Hola buenas, soy nuevo en el foro.

Tengo que hacer un trabajo basado en un diseño de un toldo automatico, de tal manera que se ponga solo cuando incida el sol en la fachada en la que esta situado y se oculte cuando deje de dar el sol. Por tanto estara movido por un pequeño motor, la energia a de provenir de una pequeña placa fotovoltaica, y el "interruptor" habia pensado que fuera una celula fotoelectrica (creo que es lo mejor, pero si sabeis de algun otro elemento para hacer de "interruptor" decirlo)

Decir que no tengo ni idea de nada de esto, el trabajo era de eleccion libre me meti en esto.... y ahora no se por donde salir  ops: 

A ver si podeis ayudarme, de que tamaño deberia ser la placa fotovoltaica?? que precio podria tener?? y la celula fotoelectrica?? 

Agradezco todo lo que me podais aportar porque estoy muy perdido en estos temas, y no encuentro nada, porque no es un uso muy comun ni logico para una placa fotovoltaica.


Bueno, no se si me explicado bien porque no tengo mucha idea. Muchas gracias 


saludos!!


----------



## EinSoldiatGott (May 19, 2006)

er_koko dijo:
			
		

> Hola buenas, soy nuevo en el foro.
> 
> Tengo que hacer un trabajo basado en un diseño de un toldo automatico, de tal manera que se ponga solo cuando incida el sol en la fachada en la que esta situado y se oculte cuando deje de dar el sol. Por tanto estara movido por un pequeño motor, la energia a de provenir de una pequeña placa fotovoltaica, y el "interruptor" habia pensado que fuera una celula fotoelectrica (creo que es lo mejor, pero si sabeis de algun otro elemento para hacer de "interruptor" decirlo)
> 
> ...




Pues se ha metido en un lío muy caro, por lo menos donde yo vivo una celda que produce apenas 3v cuesta $150.

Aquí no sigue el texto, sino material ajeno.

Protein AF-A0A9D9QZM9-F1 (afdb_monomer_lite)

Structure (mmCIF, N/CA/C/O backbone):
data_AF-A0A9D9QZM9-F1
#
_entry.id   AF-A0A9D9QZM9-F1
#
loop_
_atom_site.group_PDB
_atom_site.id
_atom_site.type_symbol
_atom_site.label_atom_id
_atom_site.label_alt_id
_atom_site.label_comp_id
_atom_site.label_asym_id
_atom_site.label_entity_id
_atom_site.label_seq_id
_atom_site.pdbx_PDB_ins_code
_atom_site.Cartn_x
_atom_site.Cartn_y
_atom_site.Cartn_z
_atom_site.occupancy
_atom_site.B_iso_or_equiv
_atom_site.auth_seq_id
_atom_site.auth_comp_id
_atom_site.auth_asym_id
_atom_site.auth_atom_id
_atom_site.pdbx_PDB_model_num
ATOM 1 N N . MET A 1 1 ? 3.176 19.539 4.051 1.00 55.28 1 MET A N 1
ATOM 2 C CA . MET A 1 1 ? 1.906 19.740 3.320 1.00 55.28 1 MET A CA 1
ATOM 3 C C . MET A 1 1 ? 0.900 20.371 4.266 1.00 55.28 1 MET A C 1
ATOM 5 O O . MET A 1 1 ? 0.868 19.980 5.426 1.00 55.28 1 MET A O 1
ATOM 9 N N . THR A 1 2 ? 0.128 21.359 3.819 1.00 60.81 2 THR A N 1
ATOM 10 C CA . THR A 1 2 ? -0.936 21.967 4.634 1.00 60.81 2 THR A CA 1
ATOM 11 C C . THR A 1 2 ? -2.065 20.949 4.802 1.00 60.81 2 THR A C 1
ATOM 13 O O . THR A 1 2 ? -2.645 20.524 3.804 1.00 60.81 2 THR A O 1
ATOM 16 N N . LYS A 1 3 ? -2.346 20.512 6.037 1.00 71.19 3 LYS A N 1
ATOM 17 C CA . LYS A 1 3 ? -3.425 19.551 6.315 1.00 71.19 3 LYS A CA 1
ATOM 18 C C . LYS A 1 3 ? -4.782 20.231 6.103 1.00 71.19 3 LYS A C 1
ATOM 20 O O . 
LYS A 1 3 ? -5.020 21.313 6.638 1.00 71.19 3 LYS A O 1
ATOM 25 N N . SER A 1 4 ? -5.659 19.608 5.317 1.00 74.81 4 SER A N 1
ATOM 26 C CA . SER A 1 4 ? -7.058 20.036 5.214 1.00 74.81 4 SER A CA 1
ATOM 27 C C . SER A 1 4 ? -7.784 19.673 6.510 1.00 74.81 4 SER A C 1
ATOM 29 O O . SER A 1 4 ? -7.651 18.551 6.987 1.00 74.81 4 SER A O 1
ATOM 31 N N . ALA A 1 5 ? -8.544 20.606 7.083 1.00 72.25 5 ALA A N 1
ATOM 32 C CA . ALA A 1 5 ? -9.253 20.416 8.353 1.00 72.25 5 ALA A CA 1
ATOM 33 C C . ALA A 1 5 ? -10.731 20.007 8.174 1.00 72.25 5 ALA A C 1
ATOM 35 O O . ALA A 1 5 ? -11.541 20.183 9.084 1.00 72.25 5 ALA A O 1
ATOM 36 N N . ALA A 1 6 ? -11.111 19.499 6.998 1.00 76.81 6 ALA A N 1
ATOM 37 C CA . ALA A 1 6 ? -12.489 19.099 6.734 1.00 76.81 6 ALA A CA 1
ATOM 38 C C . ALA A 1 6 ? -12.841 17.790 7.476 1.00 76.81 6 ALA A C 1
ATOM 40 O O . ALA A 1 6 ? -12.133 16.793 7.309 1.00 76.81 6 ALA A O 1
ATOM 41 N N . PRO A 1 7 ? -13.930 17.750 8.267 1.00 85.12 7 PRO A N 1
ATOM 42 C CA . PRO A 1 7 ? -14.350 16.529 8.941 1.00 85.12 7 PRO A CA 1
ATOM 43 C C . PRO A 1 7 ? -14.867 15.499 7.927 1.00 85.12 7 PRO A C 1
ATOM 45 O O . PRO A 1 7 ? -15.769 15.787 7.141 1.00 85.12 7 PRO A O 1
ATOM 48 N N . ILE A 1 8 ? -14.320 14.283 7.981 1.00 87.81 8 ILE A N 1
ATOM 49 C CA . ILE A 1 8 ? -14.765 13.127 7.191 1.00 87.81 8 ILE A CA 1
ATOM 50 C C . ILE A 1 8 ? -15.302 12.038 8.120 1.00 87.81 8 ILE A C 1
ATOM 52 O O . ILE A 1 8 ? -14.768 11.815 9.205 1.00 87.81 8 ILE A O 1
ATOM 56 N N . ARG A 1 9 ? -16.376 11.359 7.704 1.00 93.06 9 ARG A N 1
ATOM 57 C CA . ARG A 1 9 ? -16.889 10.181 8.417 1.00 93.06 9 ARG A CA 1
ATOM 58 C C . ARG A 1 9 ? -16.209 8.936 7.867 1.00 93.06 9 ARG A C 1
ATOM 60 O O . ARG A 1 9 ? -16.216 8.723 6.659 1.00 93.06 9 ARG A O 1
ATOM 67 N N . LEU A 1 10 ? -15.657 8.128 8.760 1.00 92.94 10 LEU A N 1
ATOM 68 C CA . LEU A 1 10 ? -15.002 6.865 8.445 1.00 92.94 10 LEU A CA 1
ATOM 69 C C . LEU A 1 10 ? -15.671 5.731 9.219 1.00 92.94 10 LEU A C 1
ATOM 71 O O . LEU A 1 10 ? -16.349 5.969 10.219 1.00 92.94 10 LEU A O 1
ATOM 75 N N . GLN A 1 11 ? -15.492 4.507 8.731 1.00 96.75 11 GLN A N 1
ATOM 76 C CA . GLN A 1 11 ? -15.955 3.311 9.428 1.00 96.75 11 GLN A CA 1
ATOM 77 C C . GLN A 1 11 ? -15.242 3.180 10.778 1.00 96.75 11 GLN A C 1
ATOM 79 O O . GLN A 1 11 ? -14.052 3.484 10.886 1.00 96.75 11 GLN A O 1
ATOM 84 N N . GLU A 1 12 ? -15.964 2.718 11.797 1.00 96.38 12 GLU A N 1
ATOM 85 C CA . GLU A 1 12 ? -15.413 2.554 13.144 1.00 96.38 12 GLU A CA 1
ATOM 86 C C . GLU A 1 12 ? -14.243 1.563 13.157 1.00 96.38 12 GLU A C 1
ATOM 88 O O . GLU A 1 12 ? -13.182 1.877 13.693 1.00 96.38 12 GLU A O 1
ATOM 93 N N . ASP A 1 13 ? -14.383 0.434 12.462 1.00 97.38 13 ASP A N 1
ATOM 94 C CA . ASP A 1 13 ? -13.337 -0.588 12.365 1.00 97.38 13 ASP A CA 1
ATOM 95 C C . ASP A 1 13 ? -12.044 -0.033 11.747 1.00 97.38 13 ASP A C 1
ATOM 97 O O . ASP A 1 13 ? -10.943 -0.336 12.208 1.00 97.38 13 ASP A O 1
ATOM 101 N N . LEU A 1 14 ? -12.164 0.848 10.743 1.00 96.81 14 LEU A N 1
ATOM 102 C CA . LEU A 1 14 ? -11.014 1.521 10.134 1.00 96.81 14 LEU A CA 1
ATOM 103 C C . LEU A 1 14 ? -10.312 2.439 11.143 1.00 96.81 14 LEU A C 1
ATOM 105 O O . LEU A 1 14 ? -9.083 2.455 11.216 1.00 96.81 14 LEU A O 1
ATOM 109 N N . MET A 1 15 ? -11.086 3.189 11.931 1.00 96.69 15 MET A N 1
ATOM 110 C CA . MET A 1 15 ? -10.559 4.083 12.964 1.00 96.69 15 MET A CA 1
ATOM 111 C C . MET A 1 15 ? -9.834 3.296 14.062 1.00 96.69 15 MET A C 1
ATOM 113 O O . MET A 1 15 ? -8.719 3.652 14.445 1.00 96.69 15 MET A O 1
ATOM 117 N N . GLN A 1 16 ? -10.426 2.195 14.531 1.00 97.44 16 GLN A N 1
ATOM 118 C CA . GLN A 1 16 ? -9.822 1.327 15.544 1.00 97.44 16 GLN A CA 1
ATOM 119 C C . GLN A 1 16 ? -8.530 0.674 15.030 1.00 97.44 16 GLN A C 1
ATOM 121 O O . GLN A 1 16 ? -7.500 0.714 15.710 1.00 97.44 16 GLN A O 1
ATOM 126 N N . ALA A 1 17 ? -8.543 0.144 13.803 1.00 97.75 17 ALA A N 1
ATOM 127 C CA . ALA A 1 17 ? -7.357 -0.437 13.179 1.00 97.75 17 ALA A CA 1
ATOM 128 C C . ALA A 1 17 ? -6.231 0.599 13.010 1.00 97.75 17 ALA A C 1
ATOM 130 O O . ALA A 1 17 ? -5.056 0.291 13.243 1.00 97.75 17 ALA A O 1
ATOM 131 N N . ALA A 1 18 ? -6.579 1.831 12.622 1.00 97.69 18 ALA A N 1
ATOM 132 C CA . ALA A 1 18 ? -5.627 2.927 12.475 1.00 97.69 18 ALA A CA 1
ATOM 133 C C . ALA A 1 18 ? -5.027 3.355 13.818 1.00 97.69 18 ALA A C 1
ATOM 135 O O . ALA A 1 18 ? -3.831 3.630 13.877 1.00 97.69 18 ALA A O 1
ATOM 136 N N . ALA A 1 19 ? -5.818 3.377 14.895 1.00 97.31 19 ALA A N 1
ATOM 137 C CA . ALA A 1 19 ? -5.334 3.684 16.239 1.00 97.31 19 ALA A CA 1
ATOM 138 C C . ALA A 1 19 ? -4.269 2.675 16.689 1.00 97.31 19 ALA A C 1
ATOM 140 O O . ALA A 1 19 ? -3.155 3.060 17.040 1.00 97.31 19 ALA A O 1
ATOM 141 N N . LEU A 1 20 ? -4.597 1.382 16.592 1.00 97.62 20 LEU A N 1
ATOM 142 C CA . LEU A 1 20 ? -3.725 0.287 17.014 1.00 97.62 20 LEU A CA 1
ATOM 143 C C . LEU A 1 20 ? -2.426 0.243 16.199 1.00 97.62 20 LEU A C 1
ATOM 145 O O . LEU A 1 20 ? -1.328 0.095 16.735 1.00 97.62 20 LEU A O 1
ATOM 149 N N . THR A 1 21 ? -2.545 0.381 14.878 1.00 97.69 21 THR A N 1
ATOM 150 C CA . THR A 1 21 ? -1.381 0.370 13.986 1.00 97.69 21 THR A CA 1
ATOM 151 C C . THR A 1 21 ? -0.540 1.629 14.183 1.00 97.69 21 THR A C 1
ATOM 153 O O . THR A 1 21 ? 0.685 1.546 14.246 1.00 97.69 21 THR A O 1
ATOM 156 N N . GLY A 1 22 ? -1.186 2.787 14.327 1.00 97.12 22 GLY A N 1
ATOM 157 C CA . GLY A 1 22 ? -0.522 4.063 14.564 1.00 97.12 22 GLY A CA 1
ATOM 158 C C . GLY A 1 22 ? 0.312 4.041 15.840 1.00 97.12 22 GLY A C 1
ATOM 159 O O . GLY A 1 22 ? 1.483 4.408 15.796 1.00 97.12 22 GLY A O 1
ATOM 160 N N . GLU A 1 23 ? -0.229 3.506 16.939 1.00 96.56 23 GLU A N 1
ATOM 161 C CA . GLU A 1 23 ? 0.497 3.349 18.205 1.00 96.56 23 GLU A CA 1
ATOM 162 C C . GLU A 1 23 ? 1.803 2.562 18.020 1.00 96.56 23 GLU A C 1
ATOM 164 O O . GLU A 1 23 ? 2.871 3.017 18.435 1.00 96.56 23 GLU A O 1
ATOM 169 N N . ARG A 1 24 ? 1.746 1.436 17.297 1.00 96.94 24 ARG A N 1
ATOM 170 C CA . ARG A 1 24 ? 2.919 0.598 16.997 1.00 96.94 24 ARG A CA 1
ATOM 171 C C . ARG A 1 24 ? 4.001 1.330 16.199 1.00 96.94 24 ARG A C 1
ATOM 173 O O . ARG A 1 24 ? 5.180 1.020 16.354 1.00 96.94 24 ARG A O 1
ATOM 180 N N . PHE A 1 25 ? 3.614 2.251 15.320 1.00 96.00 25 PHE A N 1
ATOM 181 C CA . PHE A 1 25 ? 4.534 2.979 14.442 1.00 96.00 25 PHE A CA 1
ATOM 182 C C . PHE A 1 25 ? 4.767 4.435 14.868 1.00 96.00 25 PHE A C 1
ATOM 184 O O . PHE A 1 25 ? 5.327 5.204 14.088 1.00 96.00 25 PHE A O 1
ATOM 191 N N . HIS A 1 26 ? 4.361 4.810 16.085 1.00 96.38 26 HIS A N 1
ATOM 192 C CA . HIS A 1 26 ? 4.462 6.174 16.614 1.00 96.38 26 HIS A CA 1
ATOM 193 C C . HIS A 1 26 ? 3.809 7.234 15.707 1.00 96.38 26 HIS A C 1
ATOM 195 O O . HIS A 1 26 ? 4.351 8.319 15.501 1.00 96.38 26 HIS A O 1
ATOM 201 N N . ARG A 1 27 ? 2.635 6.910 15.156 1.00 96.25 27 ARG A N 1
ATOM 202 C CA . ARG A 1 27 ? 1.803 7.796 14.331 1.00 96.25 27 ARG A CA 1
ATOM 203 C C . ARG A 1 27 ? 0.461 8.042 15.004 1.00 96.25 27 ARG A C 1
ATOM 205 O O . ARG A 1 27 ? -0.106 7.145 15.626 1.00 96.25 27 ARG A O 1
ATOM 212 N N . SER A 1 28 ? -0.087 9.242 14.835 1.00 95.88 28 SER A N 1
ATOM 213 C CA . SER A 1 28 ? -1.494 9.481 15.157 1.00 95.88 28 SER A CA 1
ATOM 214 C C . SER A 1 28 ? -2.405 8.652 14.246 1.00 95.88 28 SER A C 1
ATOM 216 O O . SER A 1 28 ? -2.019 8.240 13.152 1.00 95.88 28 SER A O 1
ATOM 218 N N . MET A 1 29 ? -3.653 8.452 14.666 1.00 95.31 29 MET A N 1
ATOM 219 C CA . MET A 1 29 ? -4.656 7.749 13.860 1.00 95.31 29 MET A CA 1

Ahora imagínese la que ocupara para producir 120v a una buena potencia, pues no creo que con cualquier motorcito pueda mover el domo.

El sensor de luz es fácil, transistor npn+LDR. Pida permiso para cambiar lo de la celda solar, díga que solo sera automática.

Saludos


----------



## er_koko (May 19, 2006)

buenas!

la caracteristicas del motor serian las siguientes:

Alimentacion (V/hz) --------------- 230/50
Potencia (W) ----------------------- 200-300

que clase de placa fotovoltaica habria que usar ?? unas dimensiones y precio aproximado. Si lo cambio necesitare algun dato. Muchas gracias!!



saludos!!


----------



## EinSoldiatGott (May 19, 2006)

er_koko dijo:
			
		

> buenas!
> 
> la caracteristicas del motor serian las siguientes:
> 
> ...



Hola, le saldrá carísimo pero bueno

Búsquelas aquí http://shop.altenergystore.com/?sou...a_venta&ad=0&gclid=CMyHm_KyhYUCFQ_9SAodgmCsyQ



Saludos


----------



## Time (Jul 7, 2006)

que tal, otra opcion seria usar un LDR como sensor de luz que active el encendido electrico del motor.





			
				EinSoldiatGott dijo:
			
		

> er_koko dijo:
> 
> 
> 
> ...


----------



## tiopepe123 (Jul 8, 2006)

La LDR es una buena opcion.
Si eres mañoso puedes reciclar el motor de un limpiaparabrisas de coche, pero deberas adaptarlo al mecanismo del toldo.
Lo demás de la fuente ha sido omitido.